= Beginning of Section =

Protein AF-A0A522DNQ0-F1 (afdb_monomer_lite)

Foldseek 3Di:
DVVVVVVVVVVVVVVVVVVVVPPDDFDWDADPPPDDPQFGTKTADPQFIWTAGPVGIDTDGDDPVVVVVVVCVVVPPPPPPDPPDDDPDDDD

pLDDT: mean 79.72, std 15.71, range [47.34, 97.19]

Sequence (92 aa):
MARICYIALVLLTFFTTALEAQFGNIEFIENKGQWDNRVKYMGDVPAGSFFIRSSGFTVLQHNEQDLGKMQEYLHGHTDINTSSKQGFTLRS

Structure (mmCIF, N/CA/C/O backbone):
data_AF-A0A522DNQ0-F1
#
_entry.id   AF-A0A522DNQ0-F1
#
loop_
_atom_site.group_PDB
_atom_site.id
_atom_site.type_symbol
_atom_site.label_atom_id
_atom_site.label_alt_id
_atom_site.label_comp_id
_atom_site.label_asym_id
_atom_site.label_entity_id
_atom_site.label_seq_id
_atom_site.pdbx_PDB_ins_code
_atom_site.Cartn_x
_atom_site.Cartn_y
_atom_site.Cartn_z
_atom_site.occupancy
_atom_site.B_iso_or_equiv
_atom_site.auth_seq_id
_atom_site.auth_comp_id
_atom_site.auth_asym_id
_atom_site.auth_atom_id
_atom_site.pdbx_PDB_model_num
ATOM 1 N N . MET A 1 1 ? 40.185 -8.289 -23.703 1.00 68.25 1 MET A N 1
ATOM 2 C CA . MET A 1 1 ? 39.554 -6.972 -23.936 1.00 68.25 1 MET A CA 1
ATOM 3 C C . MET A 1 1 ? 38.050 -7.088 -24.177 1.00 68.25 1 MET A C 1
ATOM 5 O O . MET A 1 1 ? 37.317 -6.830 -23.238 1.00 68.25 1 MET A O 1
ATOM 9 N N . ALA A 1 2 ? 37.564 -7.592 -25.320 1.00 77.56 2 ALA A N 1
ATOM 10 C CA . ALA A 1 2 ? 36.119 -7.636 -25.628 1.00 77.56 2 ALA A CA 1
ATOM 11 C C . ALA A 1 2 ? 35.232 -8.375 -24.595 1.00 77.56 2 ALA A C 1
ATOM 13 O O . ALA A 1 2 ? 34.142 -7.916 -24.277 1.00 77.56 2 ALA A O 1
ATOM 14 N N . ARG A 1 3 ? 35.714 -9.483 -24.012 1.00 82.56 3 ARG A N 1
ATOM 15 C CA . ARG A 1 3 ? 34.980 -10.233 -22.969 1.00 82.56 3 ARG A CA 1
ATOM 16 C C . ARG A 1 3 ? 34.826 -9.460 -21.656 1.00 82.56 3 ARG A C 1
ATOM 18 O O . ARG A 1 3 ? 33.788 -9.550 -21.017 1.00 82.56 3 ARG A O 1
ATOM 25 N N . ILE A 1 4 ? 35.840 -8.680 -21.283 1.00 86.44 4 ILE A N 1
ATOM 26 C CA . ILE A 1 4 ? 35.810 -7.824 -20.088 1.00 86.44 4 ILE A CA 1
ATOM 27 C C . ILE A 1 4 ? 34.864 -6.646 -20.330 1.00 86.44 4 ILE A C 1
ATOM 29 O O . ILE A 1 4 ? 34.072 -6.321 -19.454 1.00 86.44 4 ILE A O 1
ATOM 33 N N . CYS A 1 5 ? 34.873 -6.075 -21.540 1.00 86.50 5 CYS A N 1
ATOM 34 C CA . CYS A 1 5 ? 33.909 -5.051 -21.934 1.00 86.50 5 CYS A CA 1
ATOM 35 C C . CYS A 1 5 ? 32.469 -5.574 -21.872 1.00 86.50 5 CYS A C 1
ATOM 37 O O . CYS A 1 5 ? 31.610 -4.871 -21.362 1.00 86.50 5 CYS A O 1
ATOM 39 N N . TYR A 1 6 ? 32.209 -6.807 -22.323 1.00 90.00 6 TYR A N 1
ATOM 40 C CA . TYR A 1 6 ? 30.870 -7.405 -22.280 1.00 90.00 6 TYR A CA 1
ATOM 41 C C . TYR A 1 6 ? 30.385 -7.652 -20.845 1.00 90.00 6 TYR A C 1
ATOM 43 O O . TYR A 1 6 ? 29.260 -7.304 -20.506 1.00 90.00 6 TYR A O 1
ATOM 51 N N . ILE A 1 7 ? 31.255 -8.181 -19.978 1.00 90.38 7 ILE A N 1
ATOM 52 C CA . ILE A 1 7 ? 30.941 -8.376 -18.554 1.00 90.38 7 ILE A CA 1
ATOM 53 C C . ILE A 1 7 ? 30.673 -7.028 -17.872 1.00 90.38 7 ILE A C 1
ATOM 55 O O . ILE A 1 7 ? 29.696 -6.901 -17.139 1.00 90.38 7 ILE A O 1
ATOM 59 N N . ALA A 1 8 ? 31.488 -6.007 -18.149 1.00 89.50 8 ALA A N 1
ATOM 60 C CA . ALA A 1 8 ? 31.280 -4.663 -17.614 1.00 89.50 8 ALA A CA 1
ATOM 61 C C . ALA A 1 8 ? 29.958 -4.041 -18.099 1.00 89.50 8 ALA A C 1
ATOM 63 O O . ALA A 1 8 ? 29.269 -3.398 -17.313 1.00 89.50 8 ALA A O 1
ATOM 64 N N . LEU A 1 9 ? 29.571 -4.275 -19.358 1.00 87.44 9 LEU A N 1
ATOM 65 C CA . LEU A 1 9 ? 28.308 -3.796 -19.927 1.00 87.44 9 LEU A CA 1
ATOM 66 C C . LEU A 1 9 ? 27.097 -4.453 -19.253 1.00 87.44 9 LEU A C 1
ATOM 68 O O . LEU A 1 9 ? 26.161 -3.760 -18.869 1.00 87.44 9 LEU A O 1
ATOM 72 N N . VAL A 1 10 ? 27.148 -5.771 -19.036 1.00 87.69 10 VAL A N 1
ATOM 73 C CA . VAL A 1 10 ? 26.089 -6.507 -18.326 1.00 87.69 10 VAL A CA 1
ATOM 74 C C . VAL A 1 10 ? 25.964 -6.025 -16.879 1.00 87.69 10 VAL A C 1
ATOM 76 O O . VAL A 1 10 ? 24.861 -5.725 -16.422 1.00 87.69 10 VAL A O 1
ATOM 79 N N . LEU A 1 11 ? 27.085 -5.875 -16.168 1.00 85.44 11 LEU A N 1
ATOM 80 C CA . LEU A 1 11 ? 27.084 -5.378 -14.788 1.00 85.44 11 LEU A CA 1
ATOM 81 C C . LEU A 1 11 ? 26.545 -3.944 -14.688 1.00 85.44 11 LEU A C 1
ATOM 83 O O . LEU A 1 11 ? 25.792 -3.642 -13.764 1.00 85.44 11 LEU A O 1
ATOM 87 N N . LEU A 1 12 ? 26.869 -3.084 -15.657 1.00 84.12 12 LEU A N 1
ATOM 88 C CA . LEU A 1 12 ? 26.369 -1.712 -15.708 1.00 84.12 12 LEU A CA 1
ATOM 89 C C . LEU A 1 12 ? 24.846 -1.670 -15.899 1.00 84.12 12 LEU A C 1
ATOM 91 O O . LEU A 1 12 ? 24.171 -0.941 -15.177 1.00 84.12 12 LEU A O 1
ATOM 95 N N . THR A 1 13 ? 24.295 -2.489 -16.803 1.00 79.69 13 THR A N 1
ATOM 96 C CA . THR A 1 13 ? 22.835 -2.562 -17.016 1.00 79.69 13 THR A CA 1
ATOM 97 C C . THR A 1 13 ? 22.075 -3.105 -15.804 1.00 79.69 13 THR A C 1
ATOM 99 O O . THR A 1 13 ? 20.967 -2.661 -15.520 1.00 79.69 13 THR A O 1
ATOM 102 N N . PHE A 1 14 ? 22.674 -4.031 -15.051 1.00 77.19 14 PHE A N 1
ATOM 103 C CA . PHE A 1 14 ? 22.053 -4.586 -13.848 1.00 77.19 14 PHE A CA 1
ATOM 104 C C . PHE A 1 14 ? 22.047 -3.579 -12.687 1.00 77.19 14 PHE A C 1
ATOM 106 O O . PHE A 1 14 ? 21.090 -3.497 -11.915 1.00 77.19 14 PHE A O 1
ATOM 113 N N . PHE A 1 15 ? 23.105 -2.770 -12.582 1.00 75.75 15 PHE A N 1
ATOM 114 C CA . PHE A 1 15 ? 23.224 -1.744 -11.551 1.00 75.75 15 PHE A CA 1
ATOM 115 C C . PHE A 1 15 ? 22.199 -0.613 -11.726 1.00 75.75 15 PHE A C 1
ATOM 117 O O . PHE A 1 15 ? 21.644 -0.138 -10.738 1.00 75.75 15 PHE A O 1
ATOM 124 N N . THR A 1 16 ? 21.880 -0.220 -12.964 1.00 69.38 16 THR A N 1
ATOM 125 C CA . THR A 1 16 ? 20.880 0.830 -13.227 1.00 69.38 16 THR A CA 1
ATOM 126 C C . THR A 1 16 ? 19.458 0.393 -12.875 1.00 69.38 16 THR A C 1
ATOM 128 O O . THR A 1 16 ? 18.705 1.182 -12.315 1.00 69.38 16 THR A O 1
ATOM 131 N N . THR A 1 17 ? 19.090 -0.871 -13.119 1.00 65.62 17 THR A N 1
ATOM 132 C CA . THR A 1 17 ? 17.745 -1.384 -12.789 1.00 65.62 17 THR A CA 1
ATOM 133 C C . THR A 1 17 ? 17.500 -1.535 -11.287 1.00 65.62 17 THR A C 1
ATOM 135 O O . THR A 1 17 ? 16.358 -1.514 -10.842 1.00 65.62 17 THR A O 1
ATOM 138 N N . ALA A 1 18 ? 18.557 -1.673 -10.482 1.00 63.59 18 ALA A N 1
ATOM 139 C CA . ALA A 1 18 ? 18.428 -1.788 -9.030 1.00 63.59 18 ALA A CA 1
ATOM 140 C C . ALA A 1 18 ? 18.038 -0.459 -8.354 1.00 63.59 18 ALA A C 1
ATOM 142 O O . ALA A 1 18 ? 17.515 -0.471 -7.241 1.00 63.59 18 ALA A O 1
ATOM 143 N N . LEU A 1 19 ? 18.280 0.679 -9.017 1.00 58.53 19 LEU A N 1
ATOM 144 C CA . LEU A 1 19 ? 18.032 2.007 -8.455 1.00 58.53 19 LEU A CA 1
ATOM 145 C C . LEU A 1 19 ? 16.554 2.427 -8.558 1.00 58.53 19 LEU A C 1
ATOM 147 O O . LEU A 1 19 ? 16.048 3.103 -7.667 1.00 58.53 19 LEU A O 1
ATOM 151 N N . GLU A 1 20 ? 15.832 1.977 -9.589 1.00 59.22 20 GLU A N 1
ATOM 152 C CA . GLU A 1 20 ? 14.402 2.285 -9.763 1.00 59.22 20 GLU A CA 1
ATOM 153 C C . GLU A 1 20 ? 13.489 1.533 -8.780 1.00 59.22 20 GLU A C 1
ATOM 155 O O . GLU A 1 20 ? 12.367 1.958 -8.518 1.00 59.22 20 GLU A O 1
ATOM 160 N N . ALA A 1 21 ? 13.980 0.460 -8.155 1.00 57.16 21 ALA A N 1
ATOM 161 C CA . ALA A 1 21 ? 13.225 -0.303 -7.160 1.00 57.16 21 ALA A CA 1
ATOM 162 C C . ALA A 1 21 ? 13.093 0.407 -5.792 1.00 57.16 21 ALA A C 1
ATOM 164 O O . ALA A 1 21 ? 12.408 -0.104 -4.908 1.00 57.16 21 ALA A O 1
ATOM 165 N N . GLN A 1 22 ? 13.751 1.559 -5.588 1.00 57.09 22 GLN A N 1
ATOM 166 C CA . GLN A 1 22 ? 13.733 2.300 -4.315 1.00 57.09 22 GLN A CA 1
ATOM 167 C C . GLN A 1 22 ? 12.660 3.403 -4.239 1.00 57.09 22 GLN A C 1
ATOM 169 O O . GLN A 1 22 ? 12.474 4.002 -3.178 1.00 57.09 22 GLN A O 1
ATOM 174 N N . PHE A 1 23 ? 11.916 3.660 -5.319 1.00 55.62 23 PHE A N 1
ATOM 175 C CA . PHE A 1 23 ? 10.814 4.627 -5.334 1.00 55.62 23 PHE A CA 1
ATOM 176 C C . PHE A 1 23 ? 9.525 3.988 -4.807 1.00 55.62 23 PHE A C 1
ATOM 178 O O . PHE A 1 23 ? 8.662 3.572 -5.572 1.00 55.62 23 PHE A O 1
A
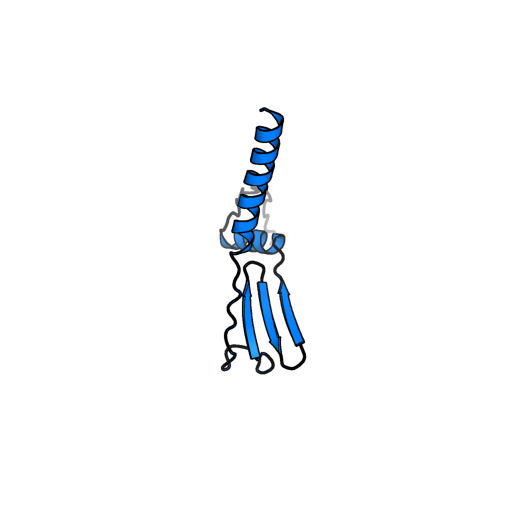TOM 185 N N . GLY A 1 24 ? 9.391 3.871 -3.488 1.00 63.97 24 GLY A N 1
ATOM 186 C CA . GLY A 1 24 ? 8.168 3.297 -2.928 1.00 63.97 24 GLY A CA 1
ATOM 187 C C . GLY A 1 24 ? 8.168 3.153 -1.419 1.00 63.97 24 GLY A C 1
ATOM 188 O O . GLY A 1 24 ? 7.858 2.076 -0.916 1.00 63.97 24 GLY A O 1
ATOM 189 N N . ASN A 1 25 ? 8.532 4.205 -0.679 1.00 75.25 25 ASN A N 1
ATOM 190 C CA . ASN A 1 25 ? 8.179 4.208 0.736 1.00 75.25 25 ASN A CA 1
ATOM 191 C C . ASN A 1 25 ? 6.668 4.437 0.837 1.00 75.25 25 ASN A C 1
ATOM 193 O O . ASN A 1 25 ? 6.161 5.452 0.362 1.00 75.25 25 ASN A O 1
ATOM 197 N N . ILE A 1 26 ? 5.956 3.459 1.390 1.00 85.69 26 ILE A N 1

= End of Section =

- **Exercise**:
All lines above from the one holding "ATOM 3 C C ." to the one holding "ATOM 15 C CA", inclusive, are to be copied exactly; no other line is wanted.

- **The answer**:
ATOM 3 C C . MET A 1 1 ? 38.050 -7.088 -24.177 1.00 68.25 1 MET A C 1
ATOM 5 O O . MET A 1 1 ? 37.317 -6.830 -23.238 1.00 68.25 1 MET A O 1
ATOM 9 N N . ALA A 1 2 ? 37.564 -7.592 -25.320 1.00 77.56 2 ALA A N 1
ATOM 10 C CA . ALA A 1 2 ? 36.119 -7.636 -25.628 1.00 77.56 2 ALA A CA 1
ATOM 11 C C . ALA A 1 2 ? 35.232 -8.375 -24.595 1.00 77.56 2 ALA A C 1
ATOM 13 O O . ALA A 1 2 ? 34.142 -7.916 -24.277 1.00 77.56 2 ALA A O 1
ATOM 14 N N . ARG A 1 3 ? 35.714 -9.483 -24.012 1.00 82.56 3 ARG A N 1
ATOM 15 C CA . ARG A 1 3 ? 34.980 -10.233 -22.969 1.00 82.56 3 ARG A CA 1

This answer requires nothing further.